The process is always the same:

  1. Add the service to docker-compose.yml on the homelab network:
myservice:
  image: someimage:latest
  container_name: myservice
  restart: unless-stopped
  volumes:
    - ./volumes/myservice_data:/data
  networks:
    - homelab
  1. Add a reverse proxy entry in caddy/Caddyfile:
myservice.home.us {
    tls internal
    reverse_proxy myservice:<port>
}

  1. Add a DNS record for myservice.home.us pointing to the Mac Mini (or use a wildcard *.home.us record).

  2. Optionally add it to the dashboard in homepage/config/services.yaml.

  3. Deploy: docker compose up -d

That’s it. The new service gets automatic TLS, a clean URL, and shows up on the dashboard.

Troubleshooting Tips

Colima Won’t Start

The most common issue after an unclean shutdown (power loss, force reboot) is a stale disk lock:

# Error: "failed to run attach disk "colima", in use by instance "colima""

# Fix: Remove the stale lock
rm -f colima/_lima/_disks/colima/in_use_by

# Then retry
COLIMA_HOME=/Volumes/ExternalHome/Homelab/colima colima start

Also check that both /Volumes/ExternalHome and /Volumes/Immich are mounted — Colima’s VM config includes both as virtiofs mounts, and it will fail to start if either path doesn’t exist.

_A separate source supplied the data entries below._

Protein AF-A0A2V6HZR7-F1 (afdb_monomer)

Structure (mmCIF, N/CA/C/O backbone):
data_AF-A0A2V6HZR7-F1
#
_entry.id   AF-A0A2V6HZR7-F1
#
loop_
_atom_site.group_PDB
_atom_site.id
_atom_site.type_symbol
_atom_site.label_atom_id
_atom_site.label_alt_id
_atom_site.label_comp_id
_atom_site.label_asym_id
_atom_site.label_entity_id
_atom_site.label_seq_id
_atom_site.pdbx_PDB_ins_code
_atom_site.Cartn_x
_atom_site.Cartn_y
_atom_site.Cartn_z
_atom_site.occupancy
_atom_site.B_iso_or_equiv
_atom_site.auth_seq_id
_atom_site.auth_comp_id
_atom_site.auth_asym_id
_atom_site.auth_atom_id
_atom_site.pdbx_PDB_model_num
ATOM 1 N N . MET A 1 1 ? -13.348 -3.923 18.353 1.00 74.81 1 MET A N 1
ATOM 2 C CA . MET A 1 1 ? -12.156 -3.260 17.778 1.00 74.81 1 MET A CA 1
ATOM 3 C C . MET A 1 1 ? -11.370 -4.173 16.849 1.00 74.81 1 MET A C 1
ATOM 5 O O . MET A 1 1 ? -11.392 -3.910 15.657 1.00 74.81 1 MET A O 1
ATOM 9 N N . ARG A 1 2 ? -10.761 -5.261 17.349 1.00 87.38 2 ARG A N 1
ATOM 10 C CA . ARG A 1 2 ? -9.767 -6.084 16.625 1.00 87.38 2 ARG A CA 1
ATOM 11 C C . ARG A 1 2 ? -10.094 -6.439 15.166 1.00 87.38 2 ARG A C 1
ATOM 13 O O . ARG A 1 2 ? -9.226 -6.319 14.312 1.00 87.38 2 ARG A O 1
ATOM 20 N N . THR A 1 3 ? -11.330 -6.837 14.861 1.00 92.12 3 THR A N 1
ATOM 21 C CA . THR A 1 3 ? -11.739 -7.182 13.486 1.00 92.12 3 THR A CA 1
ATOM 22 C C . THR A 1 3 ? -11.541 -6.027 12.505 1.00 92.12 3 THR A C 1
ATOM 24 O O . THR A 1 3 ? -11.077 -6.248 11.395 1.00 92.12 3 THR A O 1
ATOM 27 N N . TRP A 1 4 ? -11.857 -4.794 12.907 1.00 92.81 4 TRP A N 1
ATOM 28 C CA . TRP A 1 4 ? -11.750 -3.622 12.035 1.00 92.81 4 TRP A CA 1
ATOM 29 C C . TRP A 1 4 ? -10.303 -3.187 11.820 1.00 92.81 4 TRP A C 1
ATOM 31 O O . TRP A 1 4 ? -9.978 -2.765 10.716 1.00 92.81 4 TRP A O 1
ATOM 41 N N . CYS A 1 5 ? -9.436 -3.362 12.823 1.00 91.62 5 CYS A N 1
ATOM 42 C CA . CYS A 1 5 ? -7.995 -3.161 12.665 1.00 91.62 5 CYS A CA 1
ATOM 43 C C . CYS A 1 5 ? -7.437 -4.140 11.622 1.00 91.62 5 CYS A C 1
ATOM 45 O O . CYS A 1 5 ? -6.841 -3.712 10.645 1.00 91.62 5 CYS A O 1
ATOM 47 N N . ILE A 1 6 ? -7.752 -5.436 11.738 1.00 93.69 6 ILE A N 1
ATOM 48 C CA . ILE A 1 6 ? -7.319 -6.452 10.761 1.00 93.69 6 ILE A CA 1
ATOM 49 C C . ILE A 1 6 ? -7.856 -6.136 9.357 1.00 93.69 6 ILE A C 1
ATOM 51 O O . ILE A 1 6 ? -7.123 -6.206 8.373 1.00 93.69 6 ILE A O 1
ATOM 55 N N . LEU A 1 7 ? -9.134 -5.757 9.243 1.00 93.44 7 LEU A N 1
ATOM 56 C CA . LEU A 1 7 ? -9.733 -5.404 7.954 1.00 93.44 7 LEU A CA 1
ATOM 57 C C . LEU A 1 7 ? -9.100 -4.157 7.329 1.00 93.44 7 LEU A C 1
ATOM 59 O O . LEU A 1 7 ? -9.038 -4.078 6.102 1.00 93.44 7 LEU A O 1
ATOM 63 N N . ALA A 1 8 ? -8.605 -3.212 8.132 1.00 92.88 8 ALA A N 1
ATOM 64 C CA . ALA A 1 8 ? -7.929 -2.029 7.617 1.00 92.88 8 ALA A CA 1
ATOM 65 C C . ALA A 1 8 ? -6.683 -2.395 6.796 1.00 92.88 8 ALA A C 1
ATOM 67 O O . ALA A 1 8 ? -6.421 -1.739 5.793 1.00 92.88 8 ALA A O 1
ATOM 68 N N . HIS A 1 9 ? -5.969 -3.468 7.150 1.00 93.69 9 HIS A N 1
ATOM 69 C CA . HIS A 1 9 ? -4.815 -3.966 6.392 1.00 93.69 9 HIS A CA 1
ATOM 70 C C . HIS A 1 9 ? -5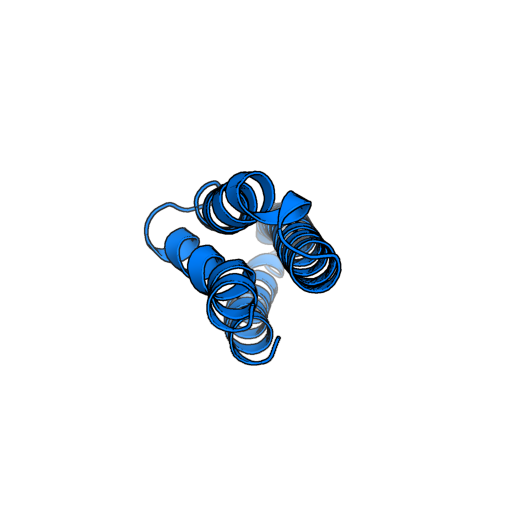.231 -5.003 5.341 1.00 93.69 9 HIS A C 1
ATOM 72 O O . HIS A 1 9 ? -4.911 -4.858 4.163 1.00 93.69 9 HIS A O 1
ATOM 78 N N . ALA A 1 10 ? -6.029 -6.006 5.719 1.00 93.06 10 ALA A N 1
ATOM 79 C CA . ALA A 1 10 ? -6.385 -7.124 4.842 1.00 93.06 10 ALA A CA 1
ATOM 80 C C . ALA A 1 10 ? -7.139 -6.695 3.570 1.00 93.06 10 ALA A C 1
ATOM 82 O O . ALA A 1 10 ? -6.963 -7.296 2.510 1.00 93.06 10 ALA A O 1
ATOM 83 N N . THR A 1 11 ? -7.951 -5.635 3.638 1.00 92.00 11 THR A N 1
ATOM 84 C CA . THR A 1 11 ? -8.659 -5.117 2.454 1.00 92.00 11 THR A CA 1
ATOM 85 C C . THR A 1 11 ? -7.722 -4.530 1.399 1.00 92.00 11 THR A C 1
ATOM 87 O O . THR A 1 11 ? -8.113 -4.453 0.237 1.00 92.00 11 THR A O 1
ATOM 90 N N . ALA A 1 12 ? -6.468 -4.210 1.738 1.00 88.81 12 ALA A N 1
ATOM 91 C CA . ALA A 1 12 ? -5.463 -3.817 0.753 1.00 88.81 12 ALA A CA 1
ATOM 92 C C . ALA A 1 12 ? -5.118 -4.946 -0.234 1.00 88.81 12 ALA A C 1
ATOM 94 O O . ALA A 1 12 ? -4.690 -4.676 -1.358 1.00 88.81 12 ALA A O 1
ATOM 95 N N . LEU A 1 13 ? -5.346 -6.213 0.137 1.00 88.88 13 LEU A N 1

Container Can’t Access NAS Volume

If Immich reports upload errors, verify the NAS mount is available:

ls /Volumes/Immich

If it’s not mounted, re-run the MountNASVolumes automation or manually mount it.

Check Logs

# Colima auto-start log
cat /tmp/colima-autostart.log

# Lima VM stderr (the real error when Colima shows generic "exit status 1")
cat colima/_lima/colima/ha.stderr.log

# Container logs
docker logs immich_server
docker logs caddy

Cost Breakdown

One of the best things about a Mac Mini homelab is the running cost:

Item Cost
Mac Mini M4 One-time purchase
External Thunderbolt SSD One-time purchase
Electricity (~5-15W idle) ~$1-3/month
Backblaze B2 storage $6/TB/month
Twingate (free tier) $0/month
Domain name (optional) $0 (using local .home.us)

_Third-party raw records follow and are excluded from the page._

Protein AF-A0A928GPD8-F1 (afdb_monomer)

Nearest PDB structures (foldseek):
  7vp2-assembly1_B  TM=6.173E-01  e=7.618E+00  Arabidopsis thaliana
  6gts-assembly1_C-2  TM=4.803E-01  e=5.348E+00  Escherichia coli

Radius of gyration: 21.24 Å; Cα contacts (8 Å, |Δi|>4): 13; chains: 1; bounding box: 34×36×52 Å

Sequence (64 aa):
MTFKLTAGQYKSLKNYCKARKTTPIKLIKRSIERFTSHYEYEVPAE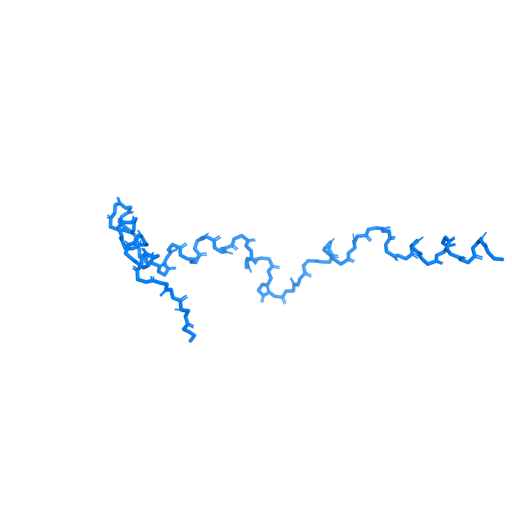LYLTENQLNLFDLDEMSN

pLDDT: mean 79.39, std 16.74, range [44.97, 97.94]

Solvent-accessible surface area (backbone atoms only — not comparable to full-atom values): 4176 Å² total; per-residue (Å²): 141,84,86,91,69,55,73,66,57,50,51,51,49,51,53,52,21,63,78,67,78,52,47,68,67,60,51,51,51,64,73,43,36,86,77,42,74,60,56,78,84,52,72,57,68,72,77,75,54,60,94,54,73,73,60,64,58,61,60,61,67,75,73,113

Foldseek 3Di:
DDDDDDPVRVVVLVVVCVVVVHDSVVVVCVVCVVVCVCPVPHNPVVVVCPPCPVVVVVVVVVPD

Structure (mmCIF, N/CA/C/O backbone):
data_AF-A0A928GPD8-F1
#
_entry.id   AF-A0A928GPD8-F1
#
loop_
_atom_site.group_PDB
_atom_site.id
_atom_site.type_symbol
_atom_site.label_atom_id
_atom_site.label_alt_id
_atom_site.label_comp_id
_atom_site.label_asym_id
_atom_site.label_entity_id
_atom_site.label_seq_id
_atom_site.pdbx_PDB_ins_code
_atom_site.Cartn_x
_atom_site.Cartn_y
_atom_site.Cartn_z
_atom_site.occupancy
_atom_site.B_iso_or_equiv
_atom_site.auth_seq_id
_atom_site.auth_comp_id
_atom_site.auth_asym_id
_atom_site.auth_atom_id
_atom_site.pdbx_PDB_model_num
ATOM 1 N N . MET A 1 1 ? 12.906 -3.034 3.535 1.00 66.12 1 MET A N 1
ATOM 2 C CA . MET A 1 1 ? 12.254 -1.955 2.761 1.00 66.12 1 MET A CA 1
ATOM 3 C C . MET A 1 1 ? 11.156 -1.345 3.620 1.00 66.12 1 MET A C 1
ATOM 5 O O . MET A 1 1 ? 10.305 -2.098 4.083 1.00 66.12 1 MET A O 1
ATOM 9 N N . THR A 1 2 ? 11.178 -0.034 3.869 1.00 82.50 2 THR A N 1
ATOM 10 C CA . THR A 1 2 ? 10.237 0.623 4.796 1.00 82.50 2 THR A CA 1
ATOM 11 C C . THR A 1 2 ? 9.599 1.827 4.113 1.00 82.50 2 THR A C 1
ATOM 13 O O . THR A 1 2 ? 10.302 2.765 3.751 1.00 82.50 2 THR A O 1
ATOM 16 N N . PHE A 1 3 ? 8.275 1.812 3.942 1.00 84.31 3 PHE A N 1
ATOM 17 C CA . PHE A 1 3 ? 7.522 2.940 3.389 1.00 84.31 3 PHE A CA 1
ATOM 18 C C . PHE A 1 3 ? 6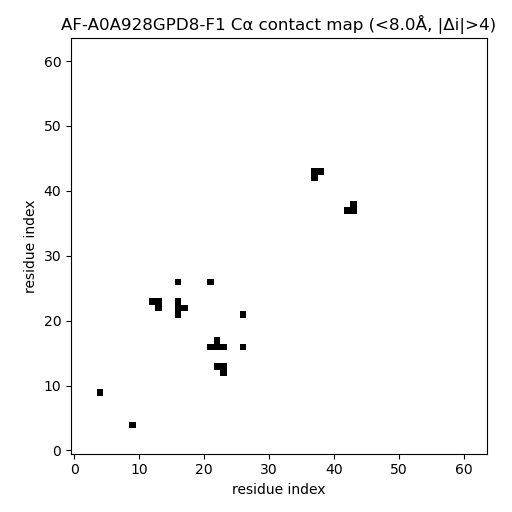.941 3.786 4.518 1.00 84.31 3 PHE A C 1
ATOM 20 O O . PHE A 1 3 ? 6.322 3.256 5.443 1.00 84.31 3 PHE A O 1
ATOM 27 N N . LYS A 1 4 ? 7.132 5.105 4.442 1.00 92.19 4 LYS A N 1
ATOM 28 C CA . LYS A 1 4 ? 6.534 6.044 5.394 1.00 92.19 4 LYS A CA 1
ATOM 29 C C . LYS A 1 4 ? 5.119 6.389 4.940 1.00 92.19 4 LYS A C 1
ATOM 31 O O . LYS A 1 4 ? 4.909 6.790 3.802 1.00 92.19 4 LYS A O 1
ATOM 36 N N . LEU A 1 5 ? 4.164 6.240 5.850 1.00 93.56 5 LEU A N 1
ATOM 37 C CA . LEU A 1 5 ? 2.772 6.640 5.672 1.00 93.56 5 LEU A CA 1
ATOM 38 C C . LEU A 1 5 ? 2.404 7.609 6.786 1.00 93.56 5 LEU A C 1
ATOM 40 O O . LEU A 1 5 ? 2.847 7.446 7.926 1.00 93.56 5 LEU A O 1
ATOM 44 N N . THR A 1 6 ? 1.554 8.584 6.479 1.00 96.81 6 THR A N 1
ATOM 45 C CA . THR A 1 6 ? 0.937 9.386 7.537 1.00 96.81 6 THR A CA 1
ATOM 46 C C . THR A 1 6 ? 0.002 8.512 8.376 1.00 96.81 6 THR A C 1
ATOM 48 O O . THR A 1 6 ? -0.518 7.488 7.915 1.00 96.81 6 THR A O 1
ATOM 51 N N . ALA A 1 7 ? -0.265 8.927 9.617 1.00 95.75 7 ALA A N 1
ATOM 52 C CA . ALA A 1 7 ? -1.179 8.201 10.499 1.00 95.75 7 ALA A CA 1
ATOM 53 C C . ALA A 1 7 ? -2.579 8.028 9.874 1.00 95.75 7 ALA A C 1
ATOM 55 O O . ALA A 1 7 ? -3.187 6.960 9.983 1.00 95.75 7 ALA A O 1
ATOM 56 N N . GLY A 1 8 ? -3.066 9.051 9.159 1.00 97.25 8 GLY A N 1
ATOM 57 C CA . GLY A 1 8 ? -4.347 9.012 8.449 1.00 97.25 8 GLY A CA 1
ATOM 58 C C . GLY A 1 8 ? -4.364 8.001 7.301 1.00 97.25 8 GLY A C 1
ATOM 59 O O . GLY A 1 8 ? -5.285 7.187 7.209 1.00 97.25 8 GLY A O 1
ATOM 60 N N . GLN A 1 9 ? -3.314 7.986 6.473 1.00 96.06 9 GLN A N 1
ATOM 61 C CA . GLN A 1 9 ? -3.168 7.016 5.382 1.00 96.06 9 GLN A CA 1
ATOM 62 C C . GLN A 1 9 ? -3.135 5.581 5.914 1.00 96.06 9 GLN A C 1
ATOM 64 O O . GLN A 1 9 ? -3.844 4.713 5.404 1.00 96.06 9 GLN A O 1
ATOM 69 N N . TYR A 1 10 ? -2.375 5.335 6.984 1.00 95.50 10 TYR A N 1
ATOM 70 C CA . TYR A 1 10 ? -2.288 4.011 7.592 1.00 95.50 10 TYR A CA 1
ATOM 71 C C . TYR A 1 10 ? -3.625 3.551 8.193 1.00 95.50 10 TYR A C 1
ATOM 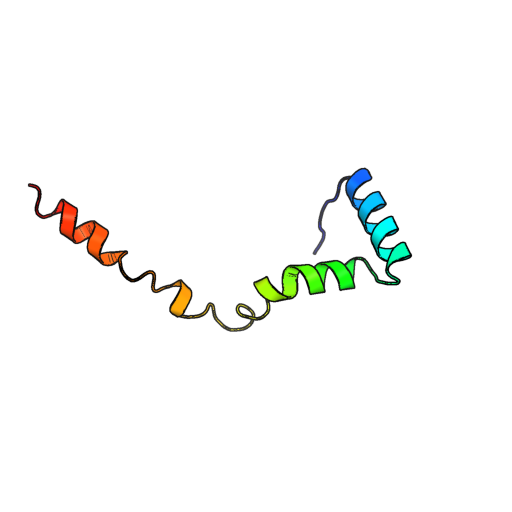73 O O . TYR A 1 10 ? -4.017 2.393 8.027 1.00 95.50 10 TYR A O 1
ATOM 81 N N . LYS A 1 11 ? -4.369 4.457 8.844 1.00 97.44 11 LYS A N 1
ATOM 82 C CA . LYS A 1 11 ? -5.710 4.162 9.373 1.00 97.44 11 LYS A CA 1
ATOM 83 C C . LYS A 1 11 ? -6.692 3.815 8.252 1.00 97.44 11 LYS A C 1
ATOM 85 O O . LYS A 1 11 ? -7.394 2.809 8.352 1.00 97.44 11 LYS A O 1
ATOM 90 N N . SER A 1 12 ? -6.697 4.599 7.174 1.00 97.12 12 SER A N 1
ATOM 91 C CA . SER A 1 12 ? -7.521 4.335 5.988 1.00 97.12 12 SER A CA 1
ATOM 92 C C . SER A 1 12 ? -7.189 2.974 5.361 1.00 97.12 12 SER A C 1
ATOM 94 O O . SER A 1 12 ? -8.077 2.143 5.156 1.00 97.12 12 SER A O 1
ATOM 96 N N . LEU A 1 13 ? -5.895 2.686 5.180 1.00 95.81 13 LEU A N 1
ATOM 97 C CA . LEU A 1 13 ? -5.396 1.417 4.650 1.00 95.81 13 LEU A CA 1
ATOM 98 C C . LEU A 1 13 ? -5.861 0.218 5.487 1.00 95.81 13 LEU A C 1
ATOM 100 O O . LEU A 1 13 ? -6.348 -0.768 4.929 1.00 95.81 13 LEU A O 1
ATOM 104 N N . LYS A 1 14 ? -5.772 0.298 6.822 1.00 96.75 14 LYS A N 1
ATOM 105 C CA . LYS A 1 14 ? -6.277 -0.765 7.707 1.00 96.75 14 LYS A CA 1
ATOM 106 C C . LYS A 1 14 ? -7.780 -0.970 7.576 1.00 96.75 14 LYS A C 1
ATOM 108 O O . LYS A 1 14 ? -8.220 -2.115 7.493 1.00 96.75 14 LYS A O 1
ATOM 113 N N . ASN A 1 15 ? -8.558 0.112 7.567 1.00 97.94 15 ASN A N 1
ATOM 114 C CA . ASN A 1 15 ? -10.016 0.031 7.476 1.00 97.94 15 ASN A CA 1
ATOM 115 C C . ASN A 1 15 ? -10.449 -0.647 6.174 1.00 97.94 15 ASN A C 1
ATOM 117 O O . ASN A 1 15 ? -11.269 -1.565 6.202 1.00 97.94 15 ASN A O 1
ATOM 121 N N . TYR A 1 16 ? -9.831 -0.266 5.056 1.00 97.69 16 TYR A N 1
ATOM 122 C CA . TYR A 1 16 ? -10.058 -0.917 3.770 1.00 97.69 16 TYR A CA 1
ATOM 123 C C . TYR A 1 16 ? -9.705 -2.410 3.820 1.00 97.69 16 TYR A C 1
ATOM 125 O O . TYR A 1 16 ? -10.504 -3.259 3.419 1.00 97.69 16 TYR A O 1
ATOM 133 N N . CYS A 1 17 ? -8.527 -2.744 4.360 1.00 97.62 17 CYS A N 1
ATOM 134 C CA . CYS A 1 17 ? -8.073 -4.130 4.473 1.00 97.62 17 CYS A CA 1
ATOM 135 C C . CYS A 1 17 ? -9.036 -4.984 5.311 1.00 97.62 17 CYS A C 1
ATOM 137 O O . CYS A 1 17 ? -9.360 -6.105 4.916 1.00 97.62 17 CYS A O 1
ATOM 139 N N . LYS A 1 18 ? -9.565 -4.429 6.409 1.00 97.62 18 LYS A N 1
ATOM 140 C CA . LYS A 1 18 ? -10.574 -5.078 7.257 1.00 97.62 18 LYS A CA 1
ATOM 141 C C . LYS A 1 18 ? -11.881 -5.322 6.499 1.00 97.62 18 LYS A C 1
ATOM 143 O O . LYS A 1 18 ? -12.395 -6.436 6.528 1.00 97.62 18 LYS A O 1
ATOM 148 N N . ALA A 1 19 ? -12.387 -4.316 5.783 1.00 97.88 19 ALA A N 1
ATOM 149 C CA . ALA A 1 19 ? -13.632 -4.419 5.019 1.00 97.88 19 ALA A CA 1
ATOM 150 C C . ALA A 1 19 ? -13.554 -5.449 3.878 1.00 97.88 19 ALA A C 1
ATOM 152 O O . ALA A 1 19 ? -14.535 -6.122 3.571 1.00 97.88 19 ALA A O 1
ATOM 153 N N . ARG A 1 20 ? -12.380 -5.592 3.253 1.00 95.94 20 ARG A N 1
ATOM 154 C CA . ARG A 1 20 ? -12.154 -6.493 2.111 1.00 95.94 20 ARG A CA 1
ATOM 155 C C . ARG A 1 20 ? -11.494 -7.823 2.485 1.00 95.94 20 ARG A C 1
ATOM 157 O O . ARG A 1 20 ? -11.139 -8.573 1.581 1.00 95.94 20 ARG A O 1
ATOM 164 N N . LYS A 1 21 ? -11.314 -8.114 3.781 1.00 97.12 21 LYS A N 1
ATOM 165 C CA . LYS A 1 21 ? -10.638 -9.328 4.284 1.00 97.12 21 LYS A CA 1
ATOM 166 C C . LYS A 1 21 ? -9.290 -9.581 3.586 1.00 97.12 21 LYS A C 1
ATOM 168 O O . LYS A 1 21 ? -8.985 -10.688 3.153 1.00 97.12 21 LYS A O 1
ATOM 173 N N . THR A 1 22 ? -8.491 -8.527 3.445 1.00 97.25 22 THR A N 1
ATOM 174 C CA . THR A 1 22 ? -7.153 -8.578 2.838 1.00 97.25 22 THR A CA 1
ATOM 175 C C . THR A 1 22 ? -6.110 -8.003 3.795 1.00 97.25 22 THR A C 1
ATOM 177 O O . THR A 1 22 ? -6.444 -7.512 4.873 1.00 97.25 22 THR A O 1
ATOM 180 N N . THR A 1 23 ? -4.836 -8.064 3.418 1.00 96.31 23 THR A N 1
ATOM 181 C CA . THR A 1 23 ? -3.732 -7.471 4.180 1.00 96.31 23 THR A CA 1
ATOM 182 C C . THR A 1 23 ? -3.139 -6.281 3.426 1.00 96.31 23 THR A C 1
ATOM 184 O O . THR A 1 23 ? -3.185 -6.260 2.192 1.00 96.31 23 THR A O 1
ATOM 187 N N . PRO A 1 24 ? -2.534 -5.303 4.130 1.00 94.25 24 PRO A N 1
ATOM 188 C CA . PRO A 1 24 ? -1.882 -4.164 3.487 1.00 94.25 24 PRO A CA 1
ATOM 189 C C . PRO A 1 24 ? -0.863 -4.582 2.425 1.00 94.25 24 PRO A C 1
ATOM 191 O O . PRO A 1 24 ? -0.867 -4.046 1.325 1.00 94.25 24 PRO A O 1
ATOM 194 N N . ILE A 1 25 ? -0.047 -5.599 2.720 1.00 93.75 25 ILE A N 1
ATOM 195 C CA . ILE A 1 25 ? 0.958 -6.121 1.787 1.00 93.75 25 ILE A CA 1
ATOM 196 C C . ILE A 1 25 ? 0.294 -6.703 0.538 1.00 93.75 25 ILE A C 1
ATOM 198 O O . ILE A 1 25 ? 0.712 -6.389 -0.573 1.00 93.7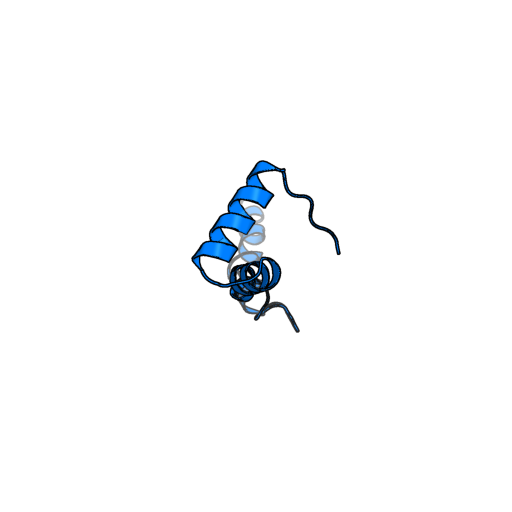5 25 ILE A O 1
ATOM 202 N N . LYS A 1 26 ? -0.750 -7.528 0.700 1.00 95.31 26 LYS A N 1
ATOM 203 C CA . LYS A 1 26 ? -1.453 -8.143 -0.434 1.00 95.31 26 LYS A CA 1
ATOM 204 C C . LYS A 1 26 ? -2.126 -7.088 -1.309 1.00 95.31 26 LYS A C 1
ATOM 206 O O . LYS A 1 26 ? -2.084 -7.198 -2.529 1.00 95.31 26 LYS A O 1
ATOM 211 N N . LEU A 1 27 ? -2.704 -6.058 -0.691 1.00 95.56 27 LEU A N 1
ATOM 212 C CA . LEU A 1 27 ? -3.276 -4.926 -1.411 1.00 95.56 27 LEU A CA 1
ATOM 213 C C . LEU A 1 27 ? -2.208 -4.160 -2.194 1.00 95.56 27 LEU A C 1
ATOM 215 O O . LEU A 1 27 ? -2.393 -3.947 -3.383 1.00 95.56 27 LEU A O 1
ATOM 219 N N . ILE A 1 28 ? -1.101 -3.779 -1.548 1.00 93.44 28 ILE A N 1
ATOM 220 C CA . ILE A 1 28 ? -0.019 -3.021 -2.191 1.00 93.44 28 ILE A CA 1
ATOM 221 C C . ILE A 1 28 ? 0.531 -3.803 -3.381 1.00 93.44 28 ILE A C 1
ATOM 223 O O . ILE A 1 28 ? 0.562 -3.255 -4.476 1.00 93.44 28 ILE A O 1
ATOM 227 N N . LYS A 1 29 ? 0.875 -5.085 -3.189 1.00 92.62 29 LYS A N 1
ATOM 228 C CA . LYS A 1 29 ? 1.366 -5.960 -4.263 1.00 92.62 29 LYS A CA 1
ATOM 229 C C . LYS A 1 29 ? 0.400 -5.996 -5.444 1.00 92.62 29 LYS A C 1
ATOM 231 O O . LYS A 1 29 ? 0.818 -5.732 -6.558 1.00 92.62 29 LYS A O 1
ATOM 236 N N . ARG A 1 30 ? -0.892 -6.224 -5.191 1.00 93.56 30 ARG A N 1
ATOM 237 C CA . ARG A 1 30 ? -1.913 -6.261 -6.250 1.00 93.56 30 ARG A CA 1
ATOM 238 C C . ARG A 1 30 ? -2.098 -4.913 -6.953 1.00 93.56 30 ARG A C 1
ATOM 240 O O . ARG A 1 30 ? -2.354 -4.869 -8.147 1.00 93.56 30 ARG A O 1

Compare that to a typical homelab server drawing 100-300W and the Mac Mini pays for itself in electricity savings within a year or two.

What I’d Do Differently

  • Move secrets out of docker-compose.yml — Twingate tokens and any other credentials should live in .env files or a proper secrets manager, not inline in compose files.
  • Automate database backups — A cron job or scheduled container that dumps the Immich PostgreSQL database regularly to the backups/ directory, then syncs to Backblaze.
  • Consider Tailscale as a Twingate alternative — Tailscale is another great option for remote access with a generous free tier and simpler setup for personal use.

Final Thoughts

You don’t need a rack, a hypervisor, or enterprise hardware to run a capable homelab. A Mac Mini with an external drive, Docker via Colima, and a few well-chosen services gives you:

  • A self-hosted photo library with AI search (Immich)
  • Automatic internal TLS for all services (Caddy)
  • A clean dashboard (Homepage)
  • Remote access from anywhere (Twingate)
  • Offsite backups (Backblaze B2)
  • Auto-start on boot (launchd)
  • Near-zero noise and minimal power draw

The entire setup is defined in a single docker-compose.yml and a handful of config files. It’s portable — unplug the Thunderbolt drive, plug it into another Mac, set two environment variables, and you’re running again.

If you’ve been on the fence about starting a homelab because the typical x86/Proxmox route feels like overkill, give the Mac Mini approach a try. It’s simpler than you think.